The only speculative comment I can add that I haven't seen in the thread so far relates to the diver found on the surface with a fully inflated BCD and an empty tank. Given the descriptions that others have given about how terrifying the down current situation could have been, this might be the case of the diver having hit the inflator while at depth, and never let go. I can easily picture a AOW diver (no offense to AOW divers intended....I'm using that as shorthand for someone who probably doesn't have 1000s of dives) trying to inflate to counteract the down current, and if it doesn't immediately seem to work, they just fixate and keep cranking.
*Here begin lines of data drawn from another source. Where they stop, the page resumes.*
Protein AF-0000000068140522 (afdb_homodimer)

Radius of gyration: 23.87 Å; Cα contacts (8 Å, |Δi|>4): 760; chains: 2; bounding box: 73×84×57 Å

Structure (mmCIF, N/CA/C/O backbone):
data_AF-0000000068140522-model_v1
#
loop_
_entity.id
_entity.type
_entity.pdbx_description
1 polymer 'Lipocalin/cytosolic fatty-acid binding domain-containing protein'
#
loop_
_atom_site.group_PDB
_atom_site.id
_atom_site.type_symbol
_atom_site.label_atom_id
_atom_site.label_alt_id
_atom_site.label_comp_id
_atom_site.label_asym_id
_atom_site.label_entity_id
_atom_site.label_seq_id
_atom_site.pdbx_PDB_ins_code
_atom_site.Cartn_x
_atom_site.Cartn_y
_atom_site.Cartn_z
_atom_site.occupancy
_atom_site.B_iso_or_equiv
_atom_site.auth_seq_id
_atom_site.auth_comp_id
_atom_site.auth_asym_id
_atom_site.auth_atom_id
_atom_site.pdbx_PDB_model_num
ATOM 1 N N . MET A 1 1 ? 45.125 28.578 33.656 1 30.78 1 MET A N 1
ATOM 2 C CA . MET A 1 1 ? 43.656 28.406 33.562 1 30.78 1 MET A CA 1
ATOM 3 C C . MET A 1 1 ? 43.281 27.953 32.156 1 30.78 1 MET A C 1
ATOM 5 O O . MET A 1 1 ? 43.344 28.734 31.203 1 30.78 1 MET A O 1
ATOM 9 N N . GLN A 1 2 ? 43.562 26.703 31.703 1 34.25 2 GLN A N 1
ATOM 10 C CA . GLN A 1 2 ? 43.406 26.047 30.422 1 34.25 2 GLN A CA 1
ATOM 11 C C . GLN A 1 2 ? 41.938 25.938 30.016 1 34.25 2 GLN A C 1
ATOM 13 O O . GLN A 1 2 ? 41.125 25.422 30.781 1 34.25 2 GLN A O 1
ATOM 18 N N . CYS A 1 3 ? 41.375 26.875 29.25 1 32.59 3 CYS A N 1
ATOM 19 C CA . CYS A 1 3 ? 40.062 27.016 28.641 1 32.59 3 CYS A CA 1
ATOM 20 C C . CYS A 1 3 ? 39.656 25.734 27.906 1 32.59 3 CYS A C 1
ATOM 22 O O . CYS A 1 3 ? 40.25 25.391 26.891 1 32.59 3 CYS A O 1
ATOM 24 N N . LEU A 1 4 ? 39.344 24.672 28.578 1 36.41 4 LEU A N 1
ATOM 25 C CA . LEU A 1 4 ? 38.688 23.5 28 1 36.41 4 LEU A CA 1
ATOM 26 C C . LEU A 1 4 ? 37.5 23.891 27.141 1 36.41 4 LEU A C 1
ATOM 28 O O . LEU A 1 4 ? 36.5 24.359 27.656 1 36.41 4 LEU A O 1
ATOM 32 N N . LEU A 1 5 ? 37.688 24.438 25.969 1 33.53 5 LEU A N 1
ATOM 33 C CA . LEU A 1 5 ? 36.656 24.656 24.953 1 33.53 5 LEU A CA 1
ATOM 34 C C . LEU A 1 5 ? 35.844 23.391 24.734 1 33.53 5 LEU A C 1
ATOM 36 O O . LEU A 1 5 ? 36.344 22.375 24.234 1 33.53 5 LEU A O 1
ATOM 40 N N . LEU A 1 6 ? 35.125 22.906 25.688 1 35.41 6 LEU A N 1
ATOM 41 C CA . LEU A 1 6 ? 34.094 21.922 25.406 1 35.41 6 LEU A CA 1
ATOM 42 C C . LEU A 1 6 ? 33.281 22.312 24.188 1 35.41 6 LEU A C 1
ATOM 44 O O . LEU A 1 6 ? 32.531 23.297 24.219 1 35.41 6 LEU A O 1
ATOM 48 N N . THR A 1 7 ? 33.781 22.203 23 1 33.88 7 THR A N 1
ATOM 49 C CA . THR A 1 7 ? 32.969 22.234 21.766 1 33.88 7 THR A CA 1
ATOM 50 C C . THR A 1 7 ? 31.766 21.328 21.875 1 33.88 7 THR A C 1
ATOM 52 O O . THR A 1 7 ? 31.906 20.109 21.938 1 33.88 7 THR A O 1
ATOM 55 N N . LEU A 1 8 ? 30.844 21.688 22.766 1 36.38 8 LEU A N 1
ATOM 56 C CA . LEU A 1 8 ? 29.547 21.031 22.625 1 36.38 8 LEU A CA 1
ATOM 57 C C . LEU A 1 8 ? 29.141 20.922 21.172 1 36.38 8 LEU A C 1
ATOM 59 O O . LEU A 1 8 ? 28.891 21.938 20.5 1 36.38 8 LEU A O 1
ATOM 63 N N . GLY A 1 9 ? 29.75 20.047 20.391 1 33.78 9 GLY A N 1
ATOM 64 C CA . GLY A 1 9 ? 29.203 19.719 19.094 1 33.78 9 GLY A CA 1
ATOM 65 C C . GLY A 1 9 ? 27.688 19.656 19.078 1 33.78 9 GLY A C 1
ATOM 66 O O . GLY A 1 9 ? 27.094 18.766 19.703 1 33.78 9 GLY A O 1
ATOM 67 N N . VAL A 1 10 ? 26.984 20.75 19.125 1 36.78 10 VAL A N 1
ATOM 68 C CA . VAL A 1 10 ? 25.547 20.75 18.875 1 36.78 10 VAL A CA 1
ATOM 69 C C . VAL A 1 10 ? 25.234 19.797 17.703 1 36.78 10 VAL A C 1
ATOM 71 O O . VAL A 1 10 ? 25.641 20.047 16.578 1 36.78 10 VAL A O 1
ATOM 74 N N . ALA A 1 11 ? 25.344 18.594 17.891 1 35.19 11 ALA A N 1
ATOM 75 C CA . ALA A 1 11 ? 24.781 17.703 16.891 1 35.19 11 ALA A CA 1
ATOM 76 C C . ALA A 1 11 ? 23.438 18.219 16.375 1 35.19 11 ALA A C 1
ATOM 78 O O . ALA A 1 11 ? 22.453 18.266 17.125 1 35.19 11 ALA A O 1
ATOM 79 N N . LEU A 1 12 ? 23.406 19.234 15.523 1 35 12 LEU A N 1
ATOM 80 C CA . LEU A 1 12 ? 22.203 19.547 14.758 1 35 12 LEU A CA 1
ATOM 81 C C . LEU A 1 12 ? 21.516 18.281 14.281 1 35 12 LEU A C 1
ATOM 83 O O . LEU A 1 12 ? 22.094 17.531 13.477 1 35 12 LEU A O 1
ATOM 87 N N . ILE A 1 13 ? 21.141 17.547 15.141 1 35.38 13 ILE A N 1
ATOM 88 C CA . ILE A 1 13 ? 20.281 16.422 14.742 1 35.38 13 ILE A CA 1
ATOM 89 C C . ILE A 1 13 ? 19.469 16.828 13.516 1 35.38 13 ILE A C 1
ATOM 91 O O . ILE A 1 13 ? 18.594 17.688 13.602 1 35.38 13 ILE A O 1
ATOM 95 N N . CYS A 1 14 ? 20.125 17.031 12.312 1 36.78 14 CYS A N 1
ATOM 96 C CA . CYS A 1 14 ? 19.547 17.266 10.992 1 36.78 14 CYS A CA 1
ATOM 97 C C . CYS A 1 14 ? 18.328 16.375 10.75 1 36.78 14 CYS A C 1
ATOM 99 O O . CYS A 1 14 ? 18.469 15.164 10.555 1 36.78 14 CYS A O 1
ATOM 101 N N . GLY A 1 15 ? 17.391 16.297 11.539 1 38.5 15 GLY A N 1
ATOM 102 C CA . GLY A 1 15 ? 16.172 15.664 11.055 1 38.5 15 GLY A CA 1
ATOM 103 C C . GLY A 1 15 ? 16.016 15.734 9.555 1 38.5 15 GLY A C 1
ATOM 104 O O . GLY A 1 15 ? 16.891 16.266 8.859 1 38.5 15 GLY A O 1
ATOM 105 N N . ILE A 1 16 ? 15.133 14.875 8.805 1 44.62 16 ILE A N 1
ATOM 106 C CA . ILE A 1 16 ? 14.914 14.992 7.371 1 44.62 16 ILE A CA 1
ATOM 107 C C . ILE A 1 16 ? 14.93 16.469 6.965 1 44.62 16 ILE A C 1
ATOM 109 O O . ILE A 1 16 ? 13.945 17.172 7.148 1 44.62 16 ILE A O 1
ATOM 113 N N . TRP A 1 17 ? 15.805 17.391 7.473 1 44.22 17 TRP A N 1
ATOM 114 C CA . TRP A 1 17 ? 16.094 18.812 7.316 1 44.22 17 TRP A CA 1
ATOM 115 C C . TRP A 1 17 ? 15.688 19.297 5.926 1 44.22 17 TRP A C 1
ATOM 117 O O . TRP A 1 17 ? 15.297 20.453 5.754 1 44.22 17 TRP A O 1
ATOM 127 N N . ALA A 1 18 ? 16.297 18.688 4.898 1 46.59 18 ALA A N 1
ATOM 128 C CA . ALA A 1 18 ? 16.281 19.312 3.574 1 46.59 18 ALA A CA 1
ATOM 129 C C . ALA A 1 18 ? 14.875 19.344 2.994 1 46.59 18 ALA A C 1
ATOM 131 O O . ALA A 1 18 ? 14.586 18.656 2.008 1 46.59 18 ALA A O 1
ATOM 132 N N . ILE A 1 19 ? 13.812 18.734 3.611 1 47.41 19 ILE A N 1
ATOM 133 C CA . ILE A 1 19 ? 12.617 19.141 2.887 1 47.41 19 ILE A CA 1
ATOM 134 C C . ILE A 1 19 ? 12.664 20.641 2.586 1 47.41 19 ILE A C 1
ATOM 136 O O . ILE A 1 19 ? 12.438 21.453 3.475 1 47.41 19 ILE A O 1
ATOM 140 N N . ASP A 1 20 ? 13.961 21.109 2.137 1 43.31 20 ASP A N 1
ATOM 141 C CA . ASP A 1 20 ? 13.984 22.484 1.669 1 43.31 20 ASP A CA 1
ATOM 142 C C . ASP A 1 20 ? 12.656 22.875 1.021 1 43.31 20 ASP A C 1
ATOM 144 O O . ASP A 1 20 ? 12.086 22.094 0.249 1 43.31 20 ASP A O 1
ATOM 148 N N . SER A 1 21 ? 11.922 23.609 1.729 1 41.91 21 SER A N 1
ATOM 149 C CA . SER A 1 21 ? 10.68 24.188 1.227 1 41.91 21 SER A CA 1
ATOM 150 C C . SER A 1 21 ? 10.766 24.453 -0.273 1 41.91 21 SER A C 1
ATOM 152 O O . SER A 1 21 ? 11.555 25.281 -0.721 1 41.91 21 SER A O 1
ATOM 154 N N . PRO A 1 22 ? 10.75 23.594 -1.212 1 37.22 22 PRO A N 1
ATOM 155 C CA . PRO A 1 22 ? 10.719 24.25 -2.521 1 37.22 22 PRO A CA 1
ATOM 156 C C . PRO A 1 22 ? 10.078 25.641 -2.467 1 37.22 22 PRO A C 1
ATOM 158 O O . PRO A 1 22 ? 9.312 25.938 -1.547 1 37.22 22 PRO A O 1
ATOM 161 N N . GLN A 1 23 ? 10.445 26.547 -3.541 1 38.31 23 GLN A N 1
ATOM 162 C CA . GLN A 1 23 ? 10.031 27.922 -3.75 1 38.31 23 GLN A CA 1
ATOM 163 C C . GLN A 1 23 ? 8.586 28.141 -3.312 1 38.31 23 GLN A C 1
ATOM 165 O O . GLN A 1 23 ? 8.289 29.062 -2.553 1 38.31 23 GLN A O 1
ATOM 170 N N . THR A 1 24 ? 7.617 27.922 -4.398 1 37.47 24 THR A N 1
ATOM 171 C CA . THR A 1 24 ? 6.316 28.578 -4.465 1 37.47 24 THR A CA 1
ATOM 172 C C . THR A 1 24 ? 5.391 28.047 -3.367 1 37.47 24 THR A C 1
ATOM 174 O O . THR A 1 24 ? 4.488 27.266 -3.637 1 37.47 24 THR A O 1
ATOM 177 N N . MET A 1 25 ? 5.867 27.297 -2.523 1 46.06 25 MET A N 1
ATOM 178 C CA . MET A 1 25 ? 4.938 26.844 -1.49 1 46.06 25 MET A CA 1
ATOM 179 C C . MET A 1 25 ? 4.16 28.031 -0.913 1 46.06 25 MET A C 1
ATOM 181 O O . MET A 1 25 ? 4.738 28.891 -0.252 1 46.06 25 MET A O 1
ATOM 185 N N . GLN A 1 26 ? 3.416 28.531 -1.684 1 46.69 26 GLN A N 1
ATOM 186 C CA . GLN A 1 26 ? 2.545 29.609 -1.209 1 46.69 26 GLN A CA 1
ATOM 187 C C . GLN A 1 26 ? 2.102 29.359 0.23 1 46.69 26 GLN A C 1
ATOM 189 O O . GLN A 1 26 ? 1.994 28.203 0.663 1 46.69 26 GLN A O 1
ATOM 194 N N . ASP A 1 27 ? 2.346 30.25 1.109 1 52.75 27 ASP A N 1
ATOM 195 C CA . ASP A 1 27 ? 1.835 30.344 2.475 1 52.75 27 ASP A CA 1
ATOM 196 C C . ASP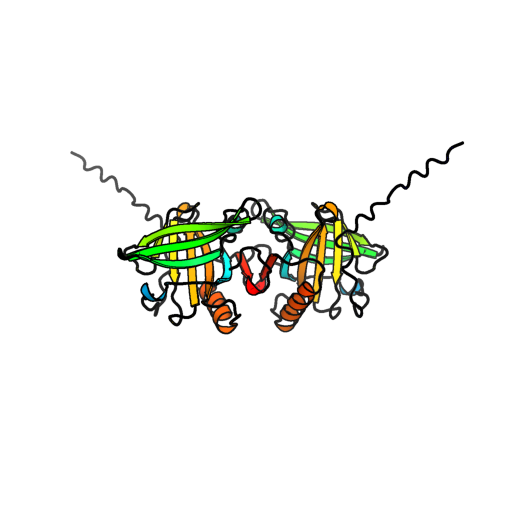 A 1 27 ? 0.508 29.594 2.615 1 52.75 27 ASP A C 1
ATOM 198 O O . ASP A 1 27 ? -0.457 29.906 1.909 1 52.75 27 ASP A O 1
ATOM 202 N N . VAL A 1 28 ? 0.642 28.234 2.908 1 58.88 28 VAL A N 1
ATOM 203 C CA . VAL A 1 28 ? -0.628 27.609 3.258 1 58.88 28 VAL A CA 1
ATOM 204 C C . VAL A 1 28 ? -1.441 28.547 4.145 1 58.88 28 VAL A C 1
ATOM 206 O O . VAL A 1 28 ? -0.949 29.016 5.168 1 58.88 28 VAL A O 1
ATOM 209 N N . GLU A 1 29 ? -2.412 29.188 3.535 1 70.56 29 GLU A N 1
ATOM 210 C CA . GLU A 1 29 ? -3.322 29.953 4.383 1 70.56 29 GLU A CA 1
ATOM 211 C C . GLU A 1 29 ? -4.074 29.031 5.344 1 70.56 29 GLU A C 1
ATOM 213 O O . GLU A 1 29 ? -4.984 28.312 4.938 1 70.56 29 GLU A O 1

The overinflation valve would quickly kick in and you'd possibly just "burp" your supply in very little time at depths like that......and you'd eventually end up on the surface with a full BCD and 0 gas.

For those who have been asking about suggestions for handling down currents...the ones that happen here sound worse than I have experienced, but here's some points to contribute to this part of the convo.

All of the down currents I've experienced have been on walls, during tide exchanges (which makes sense, right?). There are a few spots around Palau where this is common. If it's a big tide/big moon, extra caution should be taken. I've seen crazy things happen around Peleliu on New or Full moons. There at least, I have generally noticed "something coming" before getting into the down current. You're drifting along the wall, when up ahead you either see all the fish suddenly turn toward the surface and (try to) haul ass. You might also see soft corals or sponges on the wall waving differently than they are in your current position. Or, you might see a flow of sand from topside on the reef spilling down. You don't normally see that on these dives. In other words, be on the lookout for anything unusual. Note that "upwellings" are also just as common....so all the same tips, in reverse.

In Palau, these currents TEND to be pretty narrow "channels," so if you can hang on to something (not reef-friendly for sure, but safety first) and go "hand-over-hand" for a bit, you can get to the margin where it's possible to make progress across the current. Having said that, I've been in one upwelling there that seemed to span the entire corner and we were all "blown" up the wall and onto the reef flats. Luckily nobody was hurt beyond some scrapes, some "straightened out" reef hooks and everyone's wetsuits needing a good rinse. That was the highest tide exchange day of the year.....and a lesson learned.